Central Argument : Clearly state your argument in 1 or 2 sentences. You will spend the rest of your paper answering the following about your argument:
Support: You must support your argument with evidence. It must make sense. Tie up loose ends and cover rebuttals as needed. You will make a series of claims, each supported by evidence.
Structure: Be organized and structure your writing to best present your argument. Give an introduction at the beginning and a conclusion at the end. Edit your paper so that there are no confusing statements. A general format you can use in the body is:
Claim > Evidence** ; Claim > Evidence ; Connection ; Conclusion…. repeat.

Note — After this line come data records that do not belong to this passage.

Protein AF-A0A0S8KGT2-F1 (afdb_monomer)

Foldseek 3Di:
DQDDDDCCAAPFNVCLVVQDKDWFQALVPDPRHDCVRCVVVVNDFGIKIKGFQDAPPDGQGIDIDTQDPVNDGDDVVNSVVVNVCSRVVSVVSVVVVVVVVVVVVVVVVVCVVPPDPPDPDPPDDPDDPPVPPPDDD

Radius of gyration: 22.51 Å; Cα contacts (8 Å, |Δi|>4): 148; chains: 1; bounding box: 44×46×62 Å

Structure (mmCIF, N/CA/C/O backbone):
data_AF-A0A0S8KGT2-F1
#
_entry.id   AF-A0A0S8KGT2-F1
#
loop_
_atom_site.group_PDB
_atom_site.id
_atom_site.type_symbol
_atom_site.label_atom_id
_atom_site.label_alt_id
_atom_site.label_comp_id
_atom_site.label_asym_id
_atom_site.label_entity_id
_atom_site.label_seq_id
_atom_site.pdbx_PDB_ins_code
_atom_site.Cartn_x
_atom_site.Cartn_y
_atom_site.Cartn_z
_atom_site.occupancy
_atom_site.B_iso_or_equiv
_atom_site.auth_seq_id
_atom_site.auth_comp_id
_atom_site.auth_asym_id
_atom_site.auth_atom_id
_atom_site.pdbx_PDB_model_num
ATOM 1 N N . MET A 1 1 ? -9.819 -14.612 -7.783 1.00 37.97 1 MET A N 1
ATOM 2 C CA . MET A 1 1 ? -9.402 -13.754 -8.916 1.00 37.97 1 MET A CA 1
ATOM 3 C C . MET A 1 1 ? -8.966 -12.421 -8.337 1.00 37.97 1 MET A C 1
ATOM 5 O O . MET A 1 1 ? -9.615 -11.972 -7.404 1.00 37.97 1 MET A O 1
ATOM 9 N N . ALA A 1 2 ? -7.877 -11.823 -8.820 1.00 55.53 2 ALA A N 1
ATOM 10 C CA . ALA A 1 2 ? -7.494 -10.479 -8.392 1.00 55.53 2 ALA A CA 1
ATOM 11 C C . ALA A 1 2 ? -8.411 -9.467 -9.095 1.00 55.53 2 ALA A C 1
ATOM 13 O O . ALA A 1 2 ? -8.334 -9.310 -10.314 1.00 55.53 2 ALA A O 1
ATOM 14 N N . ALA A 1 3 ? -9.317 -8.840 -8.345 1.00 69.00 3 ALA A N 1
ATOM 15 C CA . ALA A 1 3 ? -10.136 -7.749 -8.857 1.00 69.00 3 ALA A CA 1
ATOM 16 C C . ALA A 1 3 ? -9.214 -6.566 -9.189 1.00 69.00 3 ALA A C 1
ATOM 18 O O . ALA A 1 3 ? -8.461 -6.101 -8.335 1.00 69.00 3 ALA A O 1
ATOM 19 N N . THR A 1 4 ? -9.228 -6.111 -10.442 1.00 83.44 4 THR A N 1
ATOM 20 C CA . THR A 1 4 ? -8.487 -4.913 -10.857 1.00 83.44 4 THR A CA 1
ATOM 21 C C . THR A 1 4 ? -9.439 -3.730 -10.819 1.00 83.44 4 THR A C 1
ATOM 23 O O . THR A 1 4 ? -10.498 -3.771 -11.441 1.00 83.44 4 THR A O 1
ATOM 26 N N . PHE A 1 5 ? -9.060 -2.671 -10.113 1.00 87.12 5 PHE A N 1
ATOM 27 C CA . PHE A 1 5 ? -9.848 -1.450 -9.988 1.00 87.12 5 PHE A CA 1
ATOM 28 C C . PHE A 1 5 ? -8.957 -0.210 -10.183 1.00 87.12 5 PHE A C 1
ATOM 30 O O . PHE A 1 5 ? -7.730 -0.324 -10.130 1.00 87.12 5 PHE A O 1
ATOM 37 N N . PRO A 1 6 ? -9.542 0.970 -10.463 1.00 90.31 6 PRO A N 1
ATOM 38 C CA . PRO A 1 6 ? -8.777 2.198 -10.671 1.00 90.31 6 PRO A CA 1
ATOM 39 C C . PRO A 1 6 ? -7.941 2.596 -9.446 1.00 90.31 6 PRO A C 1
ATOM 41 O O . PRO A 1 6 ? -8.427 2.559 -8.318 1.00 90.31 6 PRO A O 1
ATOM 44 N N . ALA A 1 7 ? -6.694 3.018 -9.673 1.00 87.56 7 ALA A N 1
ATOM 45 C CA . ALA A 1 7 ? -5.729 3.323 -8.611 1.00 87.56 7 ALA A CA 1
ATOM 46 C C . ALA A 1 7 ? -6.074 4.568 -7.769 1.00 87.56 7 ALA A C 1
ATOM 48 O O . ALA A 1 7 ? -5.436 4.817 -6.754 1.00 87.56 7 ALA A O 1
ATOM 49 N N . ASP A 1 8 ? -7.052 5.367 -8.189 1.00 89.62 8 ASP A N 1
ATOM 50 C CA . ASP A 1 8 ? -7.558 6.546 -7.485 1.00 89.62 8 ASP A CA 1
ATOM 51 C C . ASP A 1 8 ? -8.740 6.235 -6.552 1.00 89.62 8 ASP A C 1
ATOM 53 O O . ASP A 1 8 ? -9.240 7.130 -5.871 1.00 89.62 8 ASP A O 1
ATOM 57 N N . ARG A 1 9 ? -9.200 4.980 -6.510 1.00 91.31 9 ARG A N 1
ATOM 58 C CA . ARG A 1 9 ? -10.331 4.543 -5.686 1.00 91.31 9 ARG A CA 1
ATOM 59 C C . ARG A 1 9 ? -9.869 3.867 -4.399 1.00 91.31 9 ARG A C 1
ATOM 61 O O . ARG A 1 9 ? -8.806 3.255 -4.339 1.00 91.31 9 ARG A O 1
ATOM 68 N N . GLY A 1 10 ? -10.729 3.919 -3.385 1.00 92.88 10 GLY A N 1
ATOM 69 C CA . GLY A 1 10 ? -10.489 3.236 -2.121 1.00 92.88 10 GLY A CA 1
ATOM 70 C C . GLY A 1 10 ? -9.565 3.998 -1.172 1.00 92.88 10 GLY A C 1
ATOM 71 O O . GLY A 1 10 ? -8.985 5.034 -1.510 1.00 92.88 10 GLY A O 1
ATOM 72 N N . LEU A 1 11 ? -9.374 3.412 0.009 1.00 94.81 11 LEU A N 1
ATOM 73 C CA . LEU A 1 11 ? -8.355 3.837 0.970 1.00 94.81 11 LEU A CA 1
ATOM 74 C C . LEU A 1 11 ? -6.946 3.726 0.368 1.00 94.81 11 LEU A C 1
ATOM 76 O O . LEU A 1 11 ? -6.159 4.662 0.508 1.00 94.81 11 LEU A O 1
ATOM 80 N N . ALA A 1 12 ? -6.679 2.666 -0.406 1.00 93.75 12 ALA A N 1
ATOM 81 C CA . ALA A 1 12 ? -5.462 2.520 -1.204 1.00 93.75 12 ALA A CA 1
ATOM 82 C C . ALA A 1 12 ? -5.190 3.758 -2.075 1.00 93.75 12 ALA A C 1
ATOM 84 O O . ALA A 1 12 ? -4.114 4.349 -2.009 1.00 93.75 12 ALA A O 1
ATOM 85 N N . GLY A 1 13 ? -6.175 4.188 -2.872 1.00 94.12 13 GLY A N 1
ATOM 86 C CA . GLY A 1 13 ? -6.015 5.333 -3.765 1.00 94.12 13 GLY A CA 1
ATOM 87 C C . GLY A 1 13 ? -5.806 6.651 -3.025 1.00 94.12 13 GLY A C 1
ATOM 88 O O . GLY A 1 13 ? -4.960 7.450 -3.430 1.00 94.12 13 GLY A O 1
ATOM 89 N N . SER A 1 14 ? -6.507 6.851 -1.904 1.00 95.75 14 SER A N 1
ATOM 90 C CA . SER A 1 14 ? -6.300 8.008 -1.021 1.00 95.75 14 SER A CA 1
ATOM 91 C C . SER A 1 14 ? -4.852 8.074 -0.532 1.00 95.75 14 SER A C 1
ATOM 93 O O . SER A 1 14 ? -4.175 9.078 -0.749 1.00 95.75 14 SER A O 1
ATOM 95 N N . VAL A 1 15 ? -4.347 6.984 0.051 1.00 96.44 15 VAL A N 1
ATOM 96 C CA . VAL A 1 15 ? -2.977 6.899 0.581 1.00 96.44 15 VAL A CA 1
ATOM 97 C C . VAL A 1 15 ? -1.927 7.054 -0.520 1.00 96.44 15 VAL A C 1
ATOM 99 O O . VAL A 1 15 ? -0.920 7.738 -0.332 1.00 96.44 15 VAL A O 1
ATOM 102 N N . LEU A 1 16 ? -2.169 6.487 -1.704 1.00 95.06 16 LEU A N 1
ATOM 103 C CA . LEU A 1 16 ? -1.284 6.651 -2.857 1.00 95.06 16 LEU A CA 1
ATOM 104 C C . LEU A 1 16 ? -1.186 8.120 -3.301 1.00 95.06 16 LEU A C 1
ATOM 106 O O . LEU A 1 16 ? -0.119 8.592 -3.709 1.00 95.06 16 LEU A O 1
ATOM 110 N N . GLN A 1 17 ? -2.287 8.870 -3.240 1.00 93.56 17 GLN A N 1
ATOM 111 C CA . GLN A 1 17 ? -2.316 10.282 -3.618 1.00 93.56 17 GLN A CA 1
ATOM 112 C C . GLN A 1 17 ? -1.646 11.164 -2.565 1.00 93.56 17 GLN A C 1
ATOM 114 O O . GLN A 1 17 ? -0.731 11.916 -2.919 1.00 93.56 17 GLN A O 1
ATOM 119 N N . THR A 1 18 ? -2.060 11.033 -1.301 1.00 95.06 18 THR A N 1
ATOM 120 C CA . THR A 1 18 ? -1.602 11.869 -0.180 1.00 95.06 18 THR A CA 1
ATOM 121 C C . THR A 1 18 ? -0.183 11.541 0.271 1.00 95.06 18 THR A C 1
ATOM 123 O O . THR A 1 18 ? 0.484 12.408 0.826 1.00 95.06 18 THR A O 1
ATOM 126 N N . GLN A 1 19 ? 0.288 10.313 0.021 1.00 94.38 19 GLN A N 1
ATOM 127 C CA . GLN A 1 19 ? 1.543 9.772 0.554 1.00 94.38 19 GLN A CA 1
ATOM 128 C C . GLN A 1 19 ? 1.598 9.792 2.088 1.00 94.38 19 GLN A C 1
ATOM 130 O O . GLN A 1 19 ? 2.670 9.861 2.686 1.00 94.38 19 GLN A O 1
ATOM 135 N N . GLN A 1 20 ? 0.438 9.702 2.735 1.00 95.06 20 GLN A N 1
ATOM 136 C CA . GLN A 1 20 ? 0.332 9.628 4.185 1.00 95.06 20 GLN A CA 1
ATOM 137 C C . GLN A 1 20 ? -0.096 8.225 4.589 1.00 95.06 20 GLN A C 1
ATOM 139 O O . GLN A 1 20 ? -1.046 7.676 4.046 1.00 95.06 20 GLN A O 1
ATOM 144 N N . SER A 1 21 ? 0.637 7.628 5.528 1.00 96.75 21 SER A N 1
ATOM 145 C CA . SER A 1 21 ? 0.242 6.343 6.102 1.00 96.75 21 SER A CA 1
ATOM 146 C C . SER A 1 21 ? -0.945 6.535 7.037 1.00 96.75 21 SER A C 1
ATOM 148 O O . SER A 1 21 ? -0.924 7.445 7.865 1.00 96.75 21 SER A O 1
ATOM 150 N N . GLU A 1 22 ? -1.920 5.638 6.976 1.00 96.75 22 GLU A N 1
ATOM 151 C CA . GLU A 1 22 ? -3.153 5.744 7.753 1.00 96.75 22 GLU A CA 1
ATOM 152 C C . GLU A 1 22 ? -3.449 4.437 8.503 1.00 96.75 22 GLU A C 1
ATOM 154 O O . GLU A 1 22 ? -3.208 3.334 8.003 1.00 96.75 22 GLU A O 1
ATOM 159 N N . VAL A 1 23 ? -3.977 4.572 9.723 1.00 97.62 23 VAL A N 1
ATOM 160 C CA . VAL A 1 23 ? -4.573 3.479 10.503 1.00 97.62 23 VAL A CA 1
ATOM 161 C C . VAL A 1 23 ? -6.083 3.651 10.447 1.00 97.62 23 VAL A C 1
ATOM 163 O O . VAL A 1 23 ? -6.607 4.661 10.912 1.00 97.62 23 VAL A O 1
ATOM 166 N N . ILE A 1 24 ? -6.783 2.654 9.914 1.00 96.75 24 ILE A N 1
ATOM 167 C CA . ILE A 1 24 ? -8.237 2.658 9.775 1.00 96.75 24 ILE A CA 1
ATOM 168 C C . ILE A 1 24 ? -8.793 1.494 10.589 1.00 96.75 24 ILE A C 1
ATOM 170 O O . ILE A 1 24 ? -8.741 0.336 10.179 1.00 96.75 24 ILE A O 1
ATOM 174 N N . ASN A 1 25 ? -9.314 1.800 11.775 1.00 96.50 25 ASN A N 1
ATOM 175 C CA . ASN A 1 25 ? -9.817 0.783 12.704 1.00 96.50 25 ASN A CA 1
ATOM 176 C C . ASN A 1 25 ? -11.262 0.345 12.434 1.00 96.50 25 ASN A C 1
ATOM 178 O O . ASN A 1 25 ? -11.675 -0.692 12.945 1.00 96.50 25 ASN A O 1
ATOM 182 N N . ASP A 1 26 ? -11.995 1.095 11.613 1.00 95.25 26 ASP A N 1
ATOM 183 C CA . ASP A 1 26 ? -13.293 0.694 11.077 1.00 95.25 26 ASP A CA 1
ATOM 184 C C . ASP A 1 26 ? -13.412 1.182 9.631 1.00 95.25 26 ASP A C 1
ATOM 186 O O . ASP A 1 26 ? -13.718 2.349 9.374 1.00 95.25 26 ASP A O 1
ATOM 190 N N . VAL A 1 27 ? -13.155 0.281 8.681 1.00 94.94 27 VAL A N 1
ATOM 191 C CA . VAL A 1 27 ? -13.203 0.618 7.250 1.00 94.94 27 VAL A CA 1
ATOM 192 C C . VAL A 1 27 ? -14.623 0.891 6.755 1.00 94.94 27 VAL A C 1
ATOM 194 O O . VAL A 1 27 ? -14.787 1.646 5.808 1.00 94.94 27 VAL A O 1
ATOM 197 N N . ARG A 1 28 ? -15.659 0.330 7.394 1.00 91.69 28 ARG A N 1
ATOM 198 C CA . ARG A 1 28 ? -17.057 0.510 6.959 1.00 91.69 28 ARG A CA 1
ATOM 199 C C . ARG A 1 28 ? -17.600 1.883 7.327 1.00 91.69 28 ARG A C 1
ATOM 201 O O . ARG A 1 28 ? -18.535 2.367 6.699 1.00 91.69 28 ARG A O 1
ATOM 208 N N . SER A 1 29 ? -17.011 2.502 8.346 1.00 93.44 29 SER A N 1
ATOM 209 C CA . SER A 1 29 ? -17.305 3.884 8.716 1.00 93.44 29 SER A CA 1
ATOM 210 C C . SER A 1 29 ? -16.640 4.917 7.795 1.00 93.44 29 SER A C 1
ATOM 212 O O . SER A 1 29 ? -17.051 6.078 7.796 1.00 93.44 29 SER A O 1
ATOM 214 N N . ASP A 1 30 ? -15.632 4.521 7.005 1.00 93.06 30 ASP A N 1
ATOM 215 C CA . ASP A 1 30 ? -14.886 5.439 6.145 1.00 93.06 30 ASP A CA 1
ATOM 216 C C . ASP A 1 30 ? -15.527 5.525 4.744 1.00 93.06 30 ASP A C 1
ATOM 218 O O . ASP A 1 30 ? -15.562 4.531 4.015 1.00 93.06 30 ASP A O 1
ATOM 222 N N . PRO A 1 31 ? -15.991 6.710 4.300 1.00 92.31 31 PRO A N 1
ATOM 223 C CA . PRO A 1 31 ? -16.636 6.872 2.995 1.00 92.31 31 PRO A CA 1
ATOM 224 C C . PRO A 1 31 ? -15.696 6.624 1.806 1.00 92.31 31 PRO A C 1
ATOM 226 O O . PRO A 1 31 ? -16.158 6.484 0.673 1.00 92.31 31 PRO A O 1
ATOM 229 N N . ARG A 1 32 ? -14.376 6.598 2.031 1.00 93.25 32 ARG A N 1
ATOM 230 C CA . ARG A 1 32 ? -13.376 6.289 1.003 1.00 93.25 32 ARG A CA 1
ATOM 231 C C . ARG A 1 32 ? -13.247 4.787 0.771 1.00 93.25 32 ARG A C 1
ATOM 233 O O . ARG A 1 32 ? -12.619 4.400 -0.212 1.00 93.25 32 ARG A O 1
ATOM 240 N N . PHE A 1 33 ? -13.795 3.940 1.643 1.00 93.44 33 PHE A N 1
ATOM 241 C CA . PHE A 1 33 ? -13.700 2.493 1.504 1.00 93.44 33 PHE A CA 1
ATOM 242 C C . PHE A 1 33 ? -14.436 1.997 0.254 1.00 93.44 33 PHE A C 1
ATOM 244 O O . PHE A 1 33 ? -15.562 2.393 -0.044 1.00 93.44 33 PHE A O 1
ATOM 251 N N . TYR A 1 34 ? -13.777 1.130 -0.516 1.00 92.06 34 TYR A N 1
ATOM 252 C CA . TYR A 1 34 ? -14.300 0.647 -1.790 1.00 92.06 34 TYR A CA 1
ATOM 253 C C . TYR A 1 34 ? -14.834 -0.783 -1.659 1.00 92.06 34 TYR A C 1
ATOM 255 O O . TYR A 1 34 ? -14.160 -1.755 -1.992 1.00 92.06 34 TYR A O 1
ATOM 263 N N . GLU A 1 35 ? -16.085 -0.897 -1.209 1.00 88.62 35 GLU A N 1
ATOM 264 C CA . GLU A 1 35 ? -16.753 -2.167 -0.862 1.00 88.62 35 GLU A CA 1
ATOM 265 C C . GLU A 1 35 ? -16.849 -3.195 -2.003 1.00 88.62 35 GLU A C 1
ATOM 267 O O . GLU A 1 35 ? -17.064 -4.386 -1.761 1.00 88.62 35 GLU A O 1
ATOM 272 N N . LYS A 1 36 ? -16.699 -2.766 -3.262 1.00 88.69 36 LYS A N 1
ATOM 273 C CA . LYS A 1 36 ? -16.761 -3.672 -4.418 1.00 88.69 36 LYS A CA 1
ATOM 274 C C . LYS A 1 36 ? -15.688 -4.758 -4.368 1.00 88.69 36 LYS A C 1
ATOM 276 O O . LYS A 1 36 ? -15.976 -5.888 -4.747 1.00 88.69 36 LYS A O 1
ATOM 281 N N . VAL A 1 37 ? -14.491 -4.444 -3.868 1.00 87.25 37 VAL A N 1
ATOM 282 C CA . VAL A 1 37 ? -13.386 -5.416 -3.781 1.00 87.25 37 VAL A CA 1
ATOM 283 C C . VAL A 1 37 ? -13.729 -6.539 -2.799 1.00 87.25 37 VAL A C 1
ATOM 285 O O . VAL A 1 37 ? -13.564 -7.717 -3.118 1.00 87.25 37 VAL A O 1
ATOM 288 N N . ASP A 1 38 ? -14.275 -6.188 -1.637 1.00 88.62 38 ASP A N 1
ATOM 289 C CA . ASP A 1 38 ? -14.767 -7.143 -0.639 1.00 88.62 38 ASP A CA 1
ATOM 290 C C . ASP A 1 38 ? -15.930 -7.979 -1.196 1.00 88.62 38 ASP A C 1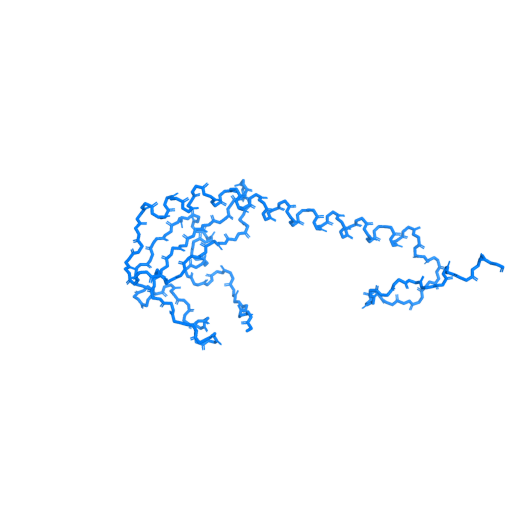
ATOM 292 O O . ASP A 1 38 ? -15.938 -9.206 -1.094 1.00 88.62 38 ASP A O 1
ATOM 296 N N . SER A 1 39 ? -16.880 -7.325 -1.869 1.00 88.19 39 SER A N 1
ATOM 297 C CA . SER A 1 39 ? -18.066 -7.979 -2.439 1.00 88.19 39 SER A CA 1
ATOM 298 C C . SER A 1 39 ? -17.716 -9.015 -3.514 1.00 88.19 39 SER A C 1
ATOM 300 O O . SER A 1 39 ? -18.314 -10.088 -3.557 1.00 88.19 39 SER A O 1
ATOM 302 N N . GLU A 1 40 ? -16.743 -8.715 -4.379 1.00 88.19 40 GLU A N 1
ATOM 303 C CA . GLU A 1 40 ? -16.298 -9.613 -5.453 1.00 88.19 40 GLU A CA 1
ATOM 304 C C . GLU A 1 40 ? -15.376 -10.733 -4.951 1.00 88.19 40 GLU A C 1
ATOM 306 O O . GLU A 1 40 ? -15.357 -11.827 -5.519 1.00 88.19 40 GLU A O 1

**may be more than one piece of evidence per claim
Sources: Cite at least 8 sources in your paper. Include a works cited/bibliography page. Only include sources that are cited in the text in your bibliography.
Multiple perspectives: Clearly and specifically address biological anthropology and cultural anthropology perspectives, other research perspectives as relevant (e.g. psychology, medicine, education, archaeology, etc.).
Cross-cultural examples: Use at least 2 specific ethnographic examples for how people in other cultures do things. These examples need to be relevant to your argument and explain something about variation in human behavior and perspectives.
Formatting: use the format guidelines from the syllabus.
Length: no more than 3 pages. Short papers are harder than you may think! Aim for brevity and precision.